Are such verification wormholes known, or even possible?

1. Scenario

Suppose that we have a source that is generating one random value per, say, minute. So we have random value $x_1$ in $1$st minute, $x_2$ in $2$nd minute, $\ldots$, $x_n$ in the $n$th minute, and so forth.

The distribution of values $x_1, x_2, \ldots$ is not entirely uniform random, but follows the following rule: for any $i \ge 1$, $x_i = (y_i, y_{i+1})$, where, $y_i$ is the unique identifier of $x_i$, and $y_{i+1}$ is the unique identifier of upcoming $x_{i+1}$ that going to arrive at the next minute.

In other words, at any given $i$th minute, the current $x_i$, and the next $x_{i+}$ are known, but the one after $x_{i+2}$ is absolutely unknown, or random. Below is an example:

Minute 1:  x_1 = (334234   , 234829129   )
Minute 2:  x_2 = (234829129, 983220      )
Minute 3:  x_3 = (983220   , 831231236347)
...
Minute n:  x_n = (643532754, 3534611     )

One way to hash those $n$ values, in order, is to hash each value as it arrives, e.g. $h_1 = f(x_1)$, then chain it with the next newly arriving one, e.g. $h_2 = f(x_2 \parallel h_1)$.

In other words, the hash of the ordered list of input, in the $n$th minute is defined recursively as $h_n = f(x_n \parallel h_{n-1})$, with the base case being $h_1 = f(x_1)$.

The advantage of this approach is that, for somehow who is running this process from the beginning, at every minute, both the run-time and space-time are in $O(1)$, as he can cache the hash from the previous minute.

The disadvantage of this approach is that, for someone that was not following the process, and wishes to verify if $h_n$ is indeed the hash of the entire sequence, he will have to start over from the beginning with $h_1$, and repeat the entire chain all the way until $h_n$. Effectively, this verification process will take $O(n)$ space and $O(n)$ time.

2. Wormhole

It would be nice if it is possible that, at every $n$ many hashed chains, we can discover a wormhole $w_n$ that has the following properties:

• Once the $n$th hash, $h_n$, is legitimately calculated off $h_1$ by following the full recursion earlier, only then the wormhole $w_n$ becomes discovered. Otherwise, finding $w_n$ is practically impossible.
• For a given $h'_n$ hash that is claimed to be $h_n$, the wormhole can shortcut the verification as follows:

$$ w_n(h_1, h'_n) = \begin{cases} 1 & \text{if $h'_n = h_n$}\\ 0 & \text{else}\\ \end{cases} $$

• The asymptotic worst run-time as well as the asymptotic worst space for computing $w_n(h_1, h'_n)$ is not worse than $O(\log n)$. If it's possible to make it in $O(1)$, that's be even better of course.
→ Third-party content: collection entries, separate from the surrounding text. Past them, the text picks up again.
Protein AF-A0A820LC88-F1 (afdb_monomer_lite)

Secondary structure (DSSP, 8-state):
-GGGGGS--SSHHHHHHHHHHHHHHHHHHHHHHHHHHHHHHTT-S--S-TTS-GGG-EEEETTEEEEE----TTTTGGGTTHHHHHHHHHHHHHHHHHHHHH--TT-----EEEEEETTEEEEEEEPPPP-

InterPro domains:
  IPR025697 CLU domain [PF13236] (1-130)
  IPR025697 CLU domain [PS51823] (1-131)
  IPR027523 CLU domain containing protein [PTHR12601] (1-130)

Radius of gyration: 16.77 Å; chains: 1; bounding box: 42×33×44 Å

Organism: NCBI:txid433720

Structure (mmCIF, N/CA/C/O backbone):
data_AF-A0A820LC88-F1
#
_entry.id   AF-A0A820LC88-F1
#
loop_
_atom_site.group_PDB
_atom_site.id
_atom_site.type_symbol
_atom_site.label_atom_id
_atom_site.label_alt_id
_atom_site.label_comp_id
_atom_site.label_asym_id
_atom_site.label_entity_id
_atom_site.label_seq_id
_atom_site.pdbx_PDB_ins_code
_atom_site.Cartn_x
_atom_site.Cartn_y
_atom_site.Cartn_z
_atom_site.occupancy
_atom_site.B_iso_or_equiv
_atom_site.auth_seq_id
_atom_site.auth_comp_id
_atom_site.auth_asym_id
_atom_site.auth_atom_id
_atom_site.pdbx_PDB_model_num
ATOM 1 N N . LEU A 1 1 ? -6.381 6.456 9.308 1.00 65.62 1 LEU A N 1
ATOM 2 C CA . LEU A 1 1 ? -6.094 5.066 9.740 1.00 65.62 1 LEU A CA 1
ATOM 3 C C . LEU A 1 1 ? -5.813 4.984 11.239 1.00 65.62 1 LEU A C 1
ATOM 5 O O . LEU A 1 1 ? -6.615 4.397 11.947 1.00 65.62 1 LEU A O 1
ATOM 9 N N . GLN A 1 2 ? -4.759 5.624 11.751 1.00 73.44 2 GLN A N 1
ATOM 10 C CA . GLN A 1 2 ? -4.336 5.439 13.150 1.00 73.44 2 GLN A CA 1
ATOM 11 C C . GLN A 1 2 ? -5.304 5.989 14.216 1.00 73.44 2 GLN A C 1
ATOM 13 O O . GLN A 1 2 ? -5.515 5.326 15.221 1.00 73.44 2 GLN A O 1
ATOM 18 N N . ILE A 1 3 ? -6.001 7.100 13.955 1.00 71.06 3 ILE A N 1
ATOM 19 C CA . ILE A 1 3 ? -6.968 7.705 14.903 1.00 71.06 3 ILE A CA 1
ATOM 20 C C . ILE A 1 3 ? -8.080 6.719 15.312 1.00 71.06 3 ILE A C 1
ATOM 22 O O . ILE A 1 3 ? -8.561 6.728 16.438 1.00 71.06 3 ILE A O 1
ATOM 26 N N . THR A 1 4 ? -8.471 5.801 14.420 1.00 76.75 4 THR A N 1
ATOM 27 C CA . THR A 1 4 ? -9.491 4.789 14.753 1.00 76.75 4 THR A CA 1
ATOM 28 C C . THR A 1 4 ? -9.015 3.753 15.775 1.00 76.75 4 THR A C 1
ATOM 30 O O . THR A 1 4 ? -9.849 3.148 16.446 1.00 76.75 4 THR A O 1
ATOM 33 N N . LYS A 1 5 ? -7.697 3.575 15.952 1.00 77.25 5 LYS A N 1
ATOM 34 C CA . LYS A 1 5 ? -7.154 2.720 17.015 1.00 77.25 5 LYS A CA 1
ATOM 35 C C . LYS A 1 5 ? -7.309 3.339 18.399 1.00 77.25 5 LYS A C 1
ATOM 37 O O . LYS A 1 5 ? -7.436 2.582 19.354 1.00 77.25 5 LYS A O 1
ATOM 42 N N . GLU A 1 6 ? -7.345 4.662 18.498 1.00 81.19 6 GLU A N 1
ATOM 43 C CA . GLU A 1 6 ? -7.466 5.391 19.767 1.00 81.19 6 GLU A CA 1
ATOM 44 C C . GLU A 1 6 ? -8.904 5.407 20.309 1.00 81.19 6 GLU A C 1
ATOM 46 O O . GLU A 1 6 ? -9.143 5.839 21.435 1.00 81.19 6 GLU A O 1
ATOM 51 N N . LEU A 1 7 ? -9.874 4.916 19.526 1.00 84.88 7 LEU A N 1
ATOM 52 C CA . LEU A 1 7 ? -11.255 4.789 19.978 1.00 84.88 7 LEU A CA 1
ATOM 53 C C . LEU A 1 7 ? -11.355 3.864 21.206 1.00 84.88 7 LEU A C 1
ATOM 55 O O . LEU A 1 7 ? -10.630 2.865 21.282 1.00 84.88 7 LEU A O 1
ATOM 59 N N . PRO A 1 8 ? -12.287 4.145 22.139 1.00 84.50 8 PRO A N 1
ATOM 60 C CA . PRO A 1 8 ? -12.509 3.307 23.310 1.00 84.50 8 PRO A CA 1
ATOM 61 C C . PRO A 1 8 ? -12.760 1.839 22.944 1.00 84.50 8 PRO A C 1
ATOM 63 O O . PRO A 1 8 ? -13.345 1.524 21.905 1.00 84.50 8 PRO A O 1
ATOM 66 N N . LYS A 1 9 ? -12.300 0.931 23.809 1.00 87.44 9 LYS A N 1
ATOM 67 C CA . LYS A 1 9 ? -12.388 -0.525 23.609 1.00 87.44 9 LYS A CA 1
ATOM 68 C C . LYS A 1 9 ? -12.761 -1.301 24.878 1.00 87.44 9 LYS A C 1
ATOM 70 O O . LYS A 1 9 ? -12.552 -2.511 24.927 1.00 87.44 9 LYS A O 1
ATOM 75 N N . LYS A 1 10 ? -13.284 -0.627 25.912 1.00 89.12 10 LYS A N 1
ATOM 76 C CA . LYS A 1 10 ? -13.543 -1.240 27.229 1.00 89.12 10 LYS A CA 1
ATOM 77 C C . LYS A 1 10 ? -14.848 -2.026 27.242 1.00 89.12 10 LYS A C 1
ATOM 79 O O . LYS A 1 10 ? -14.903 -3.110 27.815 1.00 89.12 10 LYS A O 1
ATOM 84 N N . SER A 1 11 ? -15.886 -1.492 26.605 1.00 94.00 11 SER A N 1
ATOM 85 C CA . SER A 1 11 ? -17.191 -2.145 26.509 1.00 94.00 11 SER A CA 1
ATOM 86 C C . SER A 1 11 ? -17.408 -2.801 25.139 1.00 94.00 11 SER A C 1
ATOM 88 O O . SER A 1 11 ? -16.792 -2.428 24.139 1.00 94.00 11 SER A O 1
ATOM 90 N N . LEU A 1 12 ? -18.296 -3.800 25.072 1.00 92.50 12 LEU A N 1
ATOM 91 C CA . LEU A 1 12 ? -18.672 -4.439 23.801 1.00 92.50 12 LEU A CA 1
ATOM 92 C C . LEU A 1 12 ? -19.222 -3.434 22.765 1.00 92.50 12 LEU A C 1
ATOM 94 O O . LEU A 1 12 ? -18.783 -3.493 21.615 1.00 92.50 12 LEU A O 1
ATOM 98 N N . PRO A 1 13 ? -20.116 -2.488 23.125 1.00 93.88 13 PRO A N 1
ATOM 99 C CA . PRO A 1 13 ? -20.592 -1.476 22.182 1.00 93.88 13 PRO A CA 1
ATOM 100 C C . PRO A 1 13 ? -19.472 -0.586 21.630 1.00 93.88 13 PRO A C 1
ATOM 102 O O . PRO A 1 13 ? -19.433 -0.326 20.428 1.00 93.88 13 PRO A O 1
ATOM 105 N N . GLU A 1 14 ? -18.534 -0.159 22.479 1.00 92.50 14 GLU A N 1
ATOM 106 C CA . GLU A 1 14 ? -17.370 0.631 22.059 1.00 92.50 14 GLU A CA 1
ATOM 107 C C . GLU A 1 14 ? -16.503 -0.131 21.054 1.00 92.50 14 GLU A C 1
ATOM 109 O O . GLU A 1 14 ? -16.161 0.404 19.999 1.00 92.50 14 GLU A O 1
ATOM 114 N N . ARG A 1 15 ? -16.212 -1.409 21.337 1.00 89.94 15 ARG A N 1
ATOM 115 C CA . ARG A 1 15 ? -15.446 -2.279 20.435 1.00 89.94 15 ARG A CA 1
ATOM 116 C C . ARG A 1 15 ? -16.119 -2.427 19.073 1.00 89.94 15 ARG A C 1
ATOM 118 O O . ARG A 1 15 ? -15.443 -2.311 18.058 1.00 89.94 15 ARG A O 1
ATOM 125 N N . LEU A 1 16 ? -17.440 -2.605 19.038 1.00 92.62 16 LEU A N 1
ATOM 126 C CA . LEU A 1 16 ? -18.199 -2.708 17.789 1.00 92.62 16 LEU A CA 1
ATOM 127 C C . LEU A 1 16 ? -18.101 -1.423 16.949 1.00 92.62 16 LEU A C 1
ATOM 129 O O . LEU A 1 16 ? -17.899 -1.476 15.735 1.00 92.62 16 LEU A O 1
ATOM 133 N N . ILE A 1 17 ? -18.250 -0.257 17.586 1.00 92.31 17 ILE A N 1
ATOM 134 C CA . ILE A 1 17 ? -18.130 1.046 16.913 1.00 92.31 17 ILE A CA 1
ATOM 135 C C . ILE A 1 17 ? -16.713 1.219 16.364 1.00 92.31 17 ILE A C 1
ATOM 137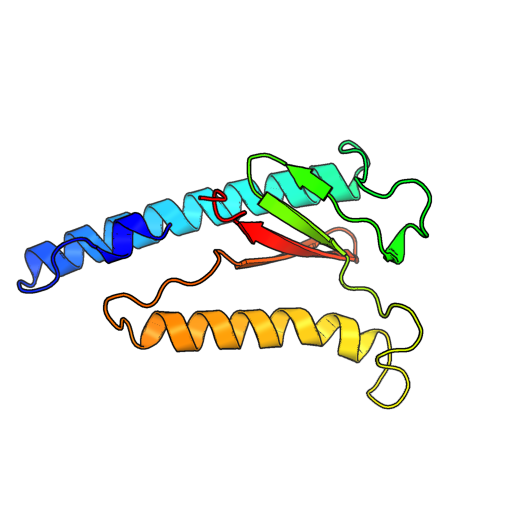 O O . ILE A 1 17 ? -16.536 1.599 15.204 1.00 92.31 17 ILE A O 1
ATOM 141 N N . ARG A 1 18 ? -15.711 0.892 17.182 1.00 90.69 18 ARG A N 1
ATOM 142 C CA . ARG A 1 18 ? -14.297 0.940 16.825 1.00 90.69 18 ARG A CA 1
ATOM 143 C C . ARG A 1 18 ? -13.976 0.035 15.634 1.00 90.69 18 ARG A C 1
ATOM 145 O O . ARG A 1 18 ? -13.361 0.502 14.680 1.00 90.69 18 ARG A O 1
ATOM 152 N N . GLU A 1 19 ? -14.433 -1.214 15.637 1.00 89.50 19 GLU A N 1
ATOM 153 C CA . GLU A 1 19 ? -14.228 -2.161 14.532 1.00 89.50 19 GLU A CA 1
ATOM 154 C C . GLU A 1 19 ? -14.876 -1.677 13.228 1.00 89.50 19 GLU A C 1
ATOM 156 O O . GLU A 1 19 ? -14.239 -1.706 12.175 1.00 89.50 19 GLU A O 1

Note. This is different than the pre-image attack of hashing functions. The difference being as follows:

• Pre-image attacks allow the attacker to forge an arbitrary input that gives some desired target hash.

• This wormhole $w_n$ does not allow forging any arbitrary input, but rather reveals a hidden shortcut path that works only for linking a specific input that allows to link $h_n$ back to $h_1$, and that the only way to discover such wormhole is by legitimately calculating $h_n$ first.

• Maybe we can call such a wormhole to be a conditional pre-image attack that does not benefit the adversary.

3. Question

Are such verification wormholes known, or even possible?

Edit: Clarifying answer by using a Merkle tree as example.

For a list of values $x_1,\ldots,x_n$, you can compute a Merkle tree with the root $h_n$. For a given $h_n'$ claimed to be $h_n$, you can shorten the verification by revealing the authentication path of length $log_2(n)-1$ between any known leaf hash $f(x_i)$ and the claimed $h_n'$.

By defining the wormhole $w_{i,n}$ as the authentication path between $f(x_i)$ and $h_n$, you can verify that $h_n' = h_n$ in $log_2(n)$ calls to $f$. As pseudo-code:

def verify(f_x_i, w, h_n):
    h_i = f_x_i
    for h_j in w:
        h_i = f(h_i + h_j)
    return h_i == h_n

You can then call verify(f(x_i), w_i_n, h_n'). Specifically, to verify $h_n'$ does not require all previous hashing, only a subset of logarithmic size called the authentication path.

The drawback of using a Merkle tree here is that we have to assume that it's perfectly balanced, i.e. that $n = 2^k$ for some $k$, and appending requires rebuilding the tree, so no gain. Appending your $h_i$ to a Merkle Mountain Range instead, there is something similar to an authentication path to show that it lives under a set of peaks rather than under one root.